Also bitte das alte Forum beibehalten


----------



## Anbei (15. Dezember 2006)

*AW: vBulletin oder das alte Forum? Wer ist für vBulletin mit mehr Funktionen, Mini-Spielen und weiteren Extras?*



			
				Nali_WarCow am 07.12.2006 21:40 schrieb:
			
		

> Ich brauche keine Minispielchen aber allein die Suchfunktion von vBulletin ist ne ganze Ecke besser als hier auf PCGames. Hätte nix gegen einen Wechsel.


Dito.

Ebenso neu Beiträge finden. Ich persönlich finde vB einfach besser, mit dem Forensystem hier finde ich mich einfach nicht zurecht.


----------



## Montares (15. Dezember 2006)

*AW: vBulletin oder das alte Forum?
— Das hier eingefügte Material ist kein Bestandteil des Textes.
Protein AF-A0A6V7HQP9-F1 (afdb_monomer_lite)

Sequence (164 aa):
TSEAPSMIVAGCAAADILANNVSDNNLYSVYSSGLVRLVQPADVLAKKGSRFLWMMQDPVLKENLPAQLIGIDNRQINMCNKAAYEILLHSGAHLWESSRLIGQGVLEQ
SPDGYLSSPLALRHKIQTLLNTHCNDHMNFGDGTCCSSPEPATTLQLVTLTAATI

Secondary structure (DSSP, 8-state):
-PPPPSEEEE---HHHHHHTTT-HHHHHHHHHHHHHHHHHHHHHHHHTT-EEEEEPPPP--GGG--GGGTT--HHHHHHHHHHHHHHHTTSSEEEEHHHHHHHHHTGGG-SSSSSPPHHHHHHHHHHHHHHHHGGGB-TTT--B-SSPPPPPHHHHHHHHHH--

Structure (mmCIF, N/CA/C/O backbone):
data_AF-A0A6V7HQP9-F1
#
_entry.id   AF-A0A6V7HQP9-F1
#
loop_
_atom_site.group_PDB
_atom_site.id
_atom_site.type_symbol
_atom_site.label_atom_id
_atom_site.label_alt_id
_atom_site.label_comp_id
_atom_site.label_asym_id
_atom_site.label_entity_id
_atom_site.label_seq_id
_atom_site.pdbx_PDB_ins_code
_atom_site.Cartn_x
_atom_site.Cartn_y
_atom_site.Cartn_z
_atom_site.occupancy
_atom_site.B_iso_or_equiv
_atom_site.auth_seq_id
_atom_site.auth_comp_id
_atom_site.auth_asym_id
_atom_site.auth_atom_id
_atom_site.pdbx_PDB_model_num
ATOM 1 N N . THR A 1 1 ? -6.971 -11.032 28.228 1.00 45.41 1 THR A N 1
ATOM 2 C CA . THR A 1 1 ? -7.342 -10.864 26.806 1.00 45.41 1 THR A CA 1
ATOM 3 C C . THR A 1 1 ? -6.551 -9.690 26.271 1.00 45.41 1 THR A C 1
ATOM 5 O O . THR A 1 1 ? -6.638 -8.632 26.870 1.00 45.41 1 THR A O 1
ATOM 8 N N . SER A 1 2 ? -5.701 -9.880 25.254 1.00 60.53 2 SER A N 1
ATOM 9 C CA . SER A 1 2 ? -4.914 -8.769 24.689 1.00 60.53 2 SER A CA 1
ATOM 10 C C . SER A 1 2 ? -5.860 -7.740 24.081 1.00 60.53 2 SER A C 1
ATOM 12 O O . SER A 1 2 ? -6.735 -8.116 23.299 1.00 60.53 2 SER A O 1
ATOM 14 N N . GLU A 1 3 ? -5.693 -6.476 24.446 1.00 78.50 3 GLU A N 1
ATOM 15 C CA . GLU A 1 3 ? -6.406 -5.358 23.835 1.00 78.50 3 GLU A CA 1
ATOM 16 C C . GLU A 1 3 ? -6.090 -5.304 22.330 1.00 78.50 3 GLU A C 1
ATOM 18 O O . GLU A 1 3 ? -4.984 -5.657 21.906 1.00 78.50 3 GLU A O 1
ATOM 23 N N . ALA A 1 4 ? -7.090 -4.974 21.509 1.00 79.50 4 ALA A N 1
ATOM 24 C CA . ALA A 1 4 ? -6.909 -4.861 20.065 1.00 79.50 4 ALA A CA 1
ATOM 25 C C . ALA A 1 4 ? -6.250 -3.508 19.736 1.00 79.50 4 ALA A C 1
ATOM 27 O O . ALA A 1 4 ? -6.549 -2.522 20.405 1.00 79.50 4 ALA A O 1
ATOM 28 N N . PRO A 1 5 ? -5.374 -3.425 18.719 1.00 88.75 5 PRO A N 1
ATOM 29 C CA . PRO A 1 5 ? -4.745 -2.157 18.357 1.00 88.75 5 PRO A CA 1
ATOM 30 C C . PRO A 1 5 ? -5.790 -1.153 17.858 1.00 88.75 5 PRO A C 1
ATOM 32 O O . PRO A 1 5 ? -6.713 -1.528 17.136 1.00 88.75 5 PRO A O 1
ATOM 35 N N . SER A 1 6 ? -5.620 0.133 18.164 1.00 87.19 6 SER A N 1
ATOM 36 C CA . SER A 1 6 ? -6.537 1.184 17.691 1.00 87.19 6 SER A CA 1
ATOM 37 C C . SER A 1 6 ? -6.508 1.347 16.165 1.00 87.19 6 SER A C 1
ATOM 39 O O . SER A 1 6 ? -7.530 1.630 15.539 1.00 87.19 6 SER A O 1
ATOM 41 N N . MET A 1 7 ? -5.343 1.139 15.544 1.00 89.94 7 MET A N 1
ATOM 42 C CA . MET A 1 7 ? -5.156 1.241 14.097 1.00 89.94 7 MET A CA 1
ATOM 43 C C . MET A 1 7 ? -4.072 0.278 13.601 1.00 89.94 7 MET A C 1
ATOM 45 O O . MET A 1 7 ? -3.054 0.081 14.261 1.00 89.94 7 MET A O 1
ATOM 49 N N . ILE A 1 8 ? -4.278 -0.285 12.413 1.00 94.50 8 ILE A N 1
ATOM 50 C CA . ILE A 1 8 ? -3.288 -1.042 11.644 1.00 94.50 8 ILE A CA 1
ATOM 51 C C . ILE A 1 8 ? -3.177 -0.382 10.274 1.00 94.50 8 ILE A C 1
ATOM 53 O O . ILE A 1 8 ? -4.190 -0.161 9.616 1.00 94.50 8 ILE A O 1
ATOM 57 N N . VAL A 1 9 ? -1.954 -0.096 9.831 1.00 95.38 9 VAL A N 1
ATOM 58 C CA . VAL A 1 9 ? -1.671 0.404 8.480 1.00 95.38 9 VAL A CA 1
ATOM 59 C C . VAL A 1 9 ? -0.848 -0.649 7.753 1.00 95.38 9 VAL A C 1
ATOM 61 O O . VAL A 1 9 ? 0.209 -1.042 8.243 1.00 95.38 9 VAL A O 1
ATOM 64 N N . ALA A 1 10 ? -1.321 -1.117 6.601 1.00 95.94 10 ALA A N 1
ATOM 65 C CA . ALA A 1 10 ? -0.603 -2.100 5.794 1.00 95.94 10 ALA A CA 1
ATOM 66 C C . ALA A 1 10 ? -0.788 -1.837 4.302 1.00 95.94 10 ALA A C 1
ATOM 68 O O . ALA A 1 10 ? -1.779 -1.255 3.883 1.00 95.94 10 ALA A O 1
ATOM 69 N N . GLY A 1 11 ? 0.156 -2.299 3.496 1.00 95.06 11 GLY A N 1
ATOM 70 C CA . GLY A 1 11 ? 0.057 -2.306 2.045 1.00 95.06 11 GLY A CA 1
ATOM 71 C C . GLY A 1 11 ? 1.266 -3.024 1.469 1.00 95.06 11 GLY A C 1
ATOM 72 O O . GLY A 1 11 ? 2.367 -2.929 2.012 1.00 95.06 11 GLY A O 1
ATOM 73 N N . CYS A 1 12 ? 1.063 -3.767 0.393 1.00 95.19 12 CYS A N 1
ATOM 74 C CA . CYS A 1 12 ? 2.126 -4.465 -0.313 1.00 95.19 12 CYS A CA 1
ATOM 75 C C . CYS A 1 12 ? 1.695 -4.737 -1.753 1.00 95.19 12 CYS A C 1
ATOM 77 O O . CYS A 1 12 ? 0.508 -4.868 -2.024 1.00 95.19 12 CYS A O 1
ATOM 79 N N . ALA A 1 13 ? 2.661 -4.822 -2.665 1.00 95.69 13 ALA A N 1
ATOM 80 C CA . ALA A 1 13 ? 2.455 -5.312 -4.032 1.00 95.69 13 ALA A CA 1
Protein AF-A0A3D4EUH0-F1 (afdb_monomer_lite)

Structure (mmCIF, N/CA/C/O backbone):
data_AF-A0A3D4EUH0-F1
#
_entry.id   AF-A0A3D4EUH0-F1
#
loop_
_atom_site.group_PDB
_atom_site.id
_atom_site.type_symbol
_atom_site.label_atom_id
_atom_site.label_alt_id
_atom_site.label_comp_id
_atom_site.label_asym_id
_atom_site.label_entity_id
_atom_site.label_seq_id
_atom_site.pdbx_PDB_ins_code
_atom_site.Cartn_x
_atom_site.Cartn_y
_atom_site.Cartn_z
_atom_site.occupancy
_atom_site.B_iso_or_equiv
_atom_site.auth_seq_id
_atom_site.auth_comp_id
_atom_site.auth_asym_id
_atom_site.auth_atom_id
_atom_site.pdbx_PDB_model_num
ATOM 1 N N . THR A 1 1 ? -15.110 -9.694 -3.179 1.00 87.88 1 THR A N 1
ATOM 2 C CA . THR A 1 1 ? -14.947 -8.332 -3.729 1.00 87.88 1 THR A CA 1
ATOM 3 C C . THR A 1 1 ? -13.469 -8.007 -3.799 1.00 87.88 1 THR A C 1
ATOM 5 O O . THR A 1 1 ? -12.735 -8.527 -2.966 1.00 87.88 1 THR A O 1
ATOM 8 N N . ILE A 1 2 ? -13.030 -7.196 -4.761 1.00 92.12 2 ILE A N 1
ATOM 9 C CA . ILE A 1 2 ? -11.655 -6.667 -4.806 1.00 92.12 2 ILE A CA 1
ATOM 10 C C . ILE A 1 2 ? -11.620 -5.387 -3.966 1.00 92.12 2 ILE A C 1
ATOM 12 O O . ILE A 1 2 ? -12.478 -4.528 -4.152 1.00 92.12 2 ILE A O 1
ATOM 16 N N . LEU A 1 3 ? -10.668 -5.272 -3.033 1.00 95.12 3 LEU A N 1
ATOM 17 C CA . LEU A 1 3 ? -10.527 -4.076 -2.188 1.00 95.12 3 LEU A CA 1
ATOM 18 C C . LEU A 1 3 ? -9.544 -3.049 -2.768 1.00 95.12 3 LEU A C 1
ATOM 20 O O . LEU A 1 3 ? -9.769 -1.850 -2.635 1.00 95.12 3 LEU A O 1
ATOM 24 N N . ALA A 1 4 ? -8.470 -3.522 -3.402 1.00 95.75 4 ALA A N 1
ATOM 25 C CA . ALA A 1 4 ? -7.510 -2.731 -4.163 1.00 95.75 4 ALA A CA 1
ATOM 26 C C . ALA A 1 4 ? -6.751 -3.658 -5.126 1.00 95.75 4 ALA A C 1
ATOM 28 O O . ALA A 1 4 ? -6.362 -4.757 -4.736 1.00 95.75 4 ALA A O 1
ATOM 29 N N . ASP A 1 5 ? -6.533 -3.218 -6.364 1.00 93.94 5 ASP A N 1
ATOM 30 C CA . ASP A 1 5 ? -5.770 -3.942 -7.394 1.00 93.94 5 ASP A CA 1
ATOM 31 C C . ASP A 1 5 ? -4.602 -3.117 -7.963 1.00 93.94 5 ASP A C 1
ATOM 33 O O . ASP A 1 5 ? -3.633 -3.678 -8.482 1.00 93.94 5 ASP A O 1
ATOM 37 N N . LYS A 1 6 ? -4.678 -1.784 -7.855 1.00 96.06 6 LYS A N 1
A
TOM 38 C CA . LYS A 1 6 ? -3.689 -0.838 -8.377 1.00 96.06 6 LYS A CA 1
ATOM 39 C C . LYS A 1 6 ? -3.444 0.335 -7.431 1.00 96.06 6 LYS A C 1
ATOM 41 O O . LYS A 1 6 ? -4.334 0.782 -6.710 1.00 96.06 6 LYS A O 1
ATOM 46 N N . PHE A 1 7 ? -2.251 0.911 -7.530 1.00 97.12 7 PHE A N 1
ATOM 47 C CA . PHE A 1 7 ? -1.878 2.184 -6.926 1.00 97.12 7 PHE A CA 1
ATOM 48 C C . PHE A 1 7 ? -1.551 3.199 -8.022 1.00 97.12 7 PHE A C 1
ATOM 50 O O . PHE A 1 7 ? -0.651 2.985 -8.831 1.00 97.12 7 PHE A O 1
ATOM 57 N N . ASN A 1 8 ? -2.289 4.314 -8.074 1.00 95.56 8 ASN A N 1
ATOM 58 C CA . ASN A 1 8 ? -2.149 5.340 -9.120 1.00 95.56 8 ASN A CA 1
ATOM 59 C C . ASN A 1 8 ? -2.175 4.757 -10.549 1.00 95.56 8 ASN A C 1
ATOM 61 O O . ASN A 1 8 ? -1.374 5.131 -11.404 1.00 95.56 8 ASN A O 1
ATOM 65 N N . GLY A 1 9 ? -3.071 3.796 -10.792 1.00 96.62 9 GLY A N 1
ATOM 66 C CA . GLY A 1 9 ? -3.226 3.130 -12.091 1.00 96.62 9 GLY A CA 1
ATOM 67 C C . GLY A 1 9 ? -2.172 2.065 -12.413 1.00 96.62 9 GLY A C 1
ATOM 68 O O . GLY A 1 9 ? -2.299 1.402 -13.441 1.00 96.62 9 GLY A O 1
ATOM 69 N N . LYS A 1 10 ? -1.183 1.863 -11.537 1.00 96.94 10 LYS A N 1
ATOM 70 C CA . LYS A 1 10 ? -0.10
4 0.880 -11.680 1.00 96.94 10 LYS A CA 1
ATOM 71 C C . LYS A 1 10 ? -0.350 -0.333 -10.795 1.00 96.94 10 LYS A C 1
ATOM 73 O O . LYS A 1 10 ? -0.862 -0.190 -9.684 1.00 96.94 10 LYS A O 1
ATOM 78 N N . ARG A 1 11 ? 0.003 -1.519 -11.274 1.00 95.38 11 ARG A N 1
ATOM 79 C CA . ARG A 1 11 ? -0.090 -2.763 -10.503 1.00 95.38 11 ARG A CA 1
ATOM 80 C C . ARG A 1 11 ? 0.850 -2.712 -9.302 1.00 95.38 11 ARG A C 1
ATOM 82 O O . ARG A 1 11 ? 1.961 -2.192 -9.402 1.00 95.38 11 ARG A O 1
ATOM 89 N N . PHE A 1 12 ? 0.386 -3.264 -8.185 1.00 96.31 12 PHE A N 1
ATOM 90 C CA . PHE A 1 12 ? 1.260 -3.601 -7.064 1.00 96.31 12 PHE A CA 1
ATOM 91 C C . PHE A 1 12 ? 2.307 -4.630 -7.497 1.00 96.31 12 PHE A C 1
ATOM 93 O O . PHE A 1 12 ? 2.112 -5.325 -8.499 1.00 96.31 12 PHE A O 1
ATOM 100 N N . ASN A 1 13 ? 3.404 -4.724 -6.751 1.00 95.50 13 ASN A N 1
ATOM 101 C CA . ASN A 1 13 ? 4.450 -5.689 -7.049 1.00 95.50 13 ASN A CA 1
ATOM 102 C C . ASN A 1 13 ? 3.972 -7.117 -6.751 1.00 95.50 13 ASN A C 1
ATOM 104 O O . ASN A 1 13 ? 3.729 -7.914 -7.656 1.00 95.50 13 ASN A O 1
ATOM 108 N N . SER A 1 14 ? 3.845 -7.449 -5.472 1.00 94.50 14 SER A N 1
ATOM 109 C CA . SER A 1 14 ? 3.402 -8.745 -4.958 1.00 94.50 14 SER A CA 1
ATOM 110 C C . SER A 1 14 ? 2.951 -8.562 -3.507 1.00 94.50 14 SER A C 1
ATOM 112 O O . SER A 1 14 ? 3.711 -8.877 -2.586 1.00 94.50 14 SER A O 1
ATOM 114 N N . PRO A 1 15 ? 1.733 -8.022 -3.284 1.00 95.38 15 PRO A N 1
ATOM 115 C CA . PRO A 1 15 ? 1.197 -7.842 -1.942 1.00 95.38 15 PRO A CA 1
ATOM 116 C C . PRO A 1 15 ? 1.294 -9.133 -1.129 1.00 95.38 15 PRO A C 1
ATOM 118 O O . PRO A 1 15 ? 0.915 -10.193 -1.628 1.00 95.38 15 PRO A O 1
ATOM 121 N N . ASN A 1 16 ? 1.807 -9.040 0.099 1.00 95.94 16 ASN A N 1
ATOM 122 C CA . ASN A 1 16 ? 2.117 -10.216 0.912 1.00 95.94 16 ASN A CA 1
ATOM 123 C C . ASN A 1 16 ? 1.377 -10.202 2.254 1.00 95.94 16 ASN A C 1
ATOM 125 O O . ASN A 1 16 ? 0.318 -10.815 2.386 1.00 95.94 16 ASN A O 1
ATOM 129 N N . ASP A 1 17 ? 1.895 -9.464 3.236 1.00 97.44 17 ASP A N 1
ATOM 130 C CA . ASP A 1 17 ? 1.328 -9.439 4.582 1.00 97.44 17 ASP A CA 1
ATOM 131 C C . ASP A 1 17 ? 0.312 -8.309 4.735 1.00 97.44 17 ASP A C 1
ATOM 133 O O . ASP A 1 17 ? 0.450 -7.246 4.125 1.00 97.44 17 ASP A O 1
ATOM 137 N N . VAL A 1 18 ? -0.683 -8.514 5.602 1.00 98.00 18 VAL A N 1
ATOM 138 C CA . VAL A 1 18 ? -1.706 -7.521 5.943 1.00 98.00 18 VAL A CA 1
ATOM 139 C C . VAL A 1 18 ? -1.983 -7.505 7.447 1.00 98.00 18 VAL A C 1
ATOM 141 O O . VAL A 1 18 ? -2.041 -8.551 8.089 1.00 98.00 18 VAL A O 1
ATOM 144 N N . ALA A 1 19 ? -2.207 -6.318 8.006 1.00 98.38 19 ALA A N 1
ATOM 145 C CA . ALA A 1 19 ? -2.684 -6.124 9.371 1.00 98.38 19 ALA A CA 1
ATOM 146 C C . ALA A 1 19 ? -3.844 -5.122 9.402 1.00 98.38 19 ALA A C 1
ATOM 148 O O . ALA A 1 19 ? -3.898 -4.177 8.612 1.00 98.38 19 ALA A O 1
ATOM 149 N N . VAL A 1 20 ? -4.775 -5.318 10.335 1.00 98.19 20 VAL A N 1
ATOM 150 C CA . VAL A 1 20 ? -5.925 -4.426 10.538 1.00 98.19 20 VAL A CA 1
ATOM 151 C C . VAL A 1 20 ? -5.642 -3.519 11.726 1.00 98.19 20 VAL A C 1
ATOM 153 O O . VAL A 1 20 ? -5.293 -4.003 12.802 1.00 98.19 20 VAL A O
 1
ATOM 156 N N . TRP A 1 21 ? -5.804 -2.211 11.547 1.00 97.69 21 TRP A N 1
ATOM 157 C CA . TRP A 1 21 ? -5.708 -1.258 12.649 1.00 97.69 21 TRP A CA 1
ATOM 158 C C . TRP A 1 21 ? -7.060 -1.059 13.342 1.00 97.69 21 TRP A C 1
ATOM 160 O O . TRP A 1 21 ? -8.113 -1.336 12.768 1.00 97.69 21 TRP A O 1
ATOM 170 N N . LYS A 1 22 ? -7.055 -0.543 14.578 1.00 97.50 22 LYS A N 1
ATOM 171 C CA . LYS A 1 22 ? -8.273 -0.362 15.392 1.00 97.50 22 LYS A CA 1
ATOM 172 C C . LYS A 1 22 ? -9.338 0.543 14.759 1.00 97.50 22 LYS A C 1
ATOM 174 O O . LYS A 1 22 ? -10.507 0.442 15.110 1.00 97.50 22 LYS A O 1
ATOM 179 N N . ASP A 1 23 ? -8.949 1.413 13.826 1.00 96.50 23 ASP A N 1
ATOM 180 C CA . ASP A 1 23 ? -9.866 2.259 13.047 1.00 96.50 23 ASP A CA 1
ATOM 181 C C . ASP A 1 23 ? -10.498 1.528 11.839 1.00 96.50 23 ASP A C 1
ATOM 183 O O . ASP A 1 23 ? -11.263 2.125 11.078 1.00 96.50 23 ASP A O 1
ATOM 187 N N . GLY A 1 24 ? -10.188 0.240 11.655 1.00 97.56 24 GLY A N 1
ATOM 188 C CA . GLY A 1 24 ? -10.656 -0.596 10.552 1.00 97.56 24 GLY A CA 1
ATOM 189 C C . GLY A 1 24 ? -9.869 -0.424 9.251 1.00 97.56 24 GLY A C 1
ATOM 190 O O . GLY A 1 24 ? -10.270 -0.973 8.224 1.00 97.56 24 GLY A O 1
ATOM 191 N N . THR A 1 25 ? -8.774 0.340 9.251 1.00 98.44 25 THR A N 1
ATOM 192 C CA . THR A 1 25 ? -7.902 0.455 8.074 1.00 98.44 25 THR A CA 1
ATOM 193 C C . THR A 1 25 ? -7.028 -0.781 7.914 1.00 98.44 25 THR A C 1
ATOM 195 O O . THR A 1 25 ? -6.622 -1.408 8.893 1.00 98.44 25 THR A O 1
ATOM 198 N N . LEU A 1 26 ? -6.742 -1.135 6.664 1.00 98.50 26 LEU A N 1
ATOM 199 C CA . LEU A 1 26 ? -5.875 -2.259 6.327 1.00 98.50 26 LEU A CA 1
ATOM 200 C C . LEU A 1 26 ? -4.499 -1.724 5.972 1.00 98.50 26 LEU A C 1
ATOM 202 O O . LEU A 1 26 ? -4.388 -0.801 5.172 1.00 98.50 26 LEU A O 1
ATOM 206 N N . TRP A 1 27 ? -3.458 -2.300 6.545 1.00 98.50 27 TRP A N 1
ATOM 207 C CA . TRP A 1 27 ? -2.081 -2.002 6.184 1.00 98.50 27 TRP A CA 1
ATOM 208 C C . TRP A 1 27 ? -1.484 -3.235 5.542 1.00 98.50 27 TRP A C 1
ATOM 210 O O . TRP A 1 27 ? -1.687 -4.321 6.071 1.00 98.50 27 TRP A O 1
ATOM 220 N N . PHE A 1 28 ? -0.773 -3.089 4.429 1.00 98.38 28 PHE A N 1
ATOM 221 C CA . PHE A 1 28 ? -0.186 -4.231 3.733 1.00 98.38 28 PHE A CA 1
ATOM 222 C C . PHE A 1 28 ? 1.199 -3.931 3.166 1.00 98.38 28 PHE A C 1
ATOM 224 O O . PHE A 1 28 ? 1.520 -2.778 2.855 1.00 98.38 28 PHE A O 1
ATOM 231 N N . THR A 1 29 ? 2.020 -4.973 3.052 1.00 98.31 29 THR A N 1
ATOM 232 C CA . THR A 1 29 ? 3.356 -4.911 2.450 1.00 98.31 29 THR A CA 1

Wer ist für vBulletin mit mehr Funktionen, Mini-Spielen und weiteren Extras?*

jeder 2te arsch hat diese software. inkl. mir in meinem forum. ^^
ich finde pcgames.de hat was besseres verdient  etwas einzigartiges wie dieses nette forum hier is doch was feines. versteh nicht warum unbedingt gewechselt werden soll.
ich komm hier immer her... egal was für ne software ihr benutzt.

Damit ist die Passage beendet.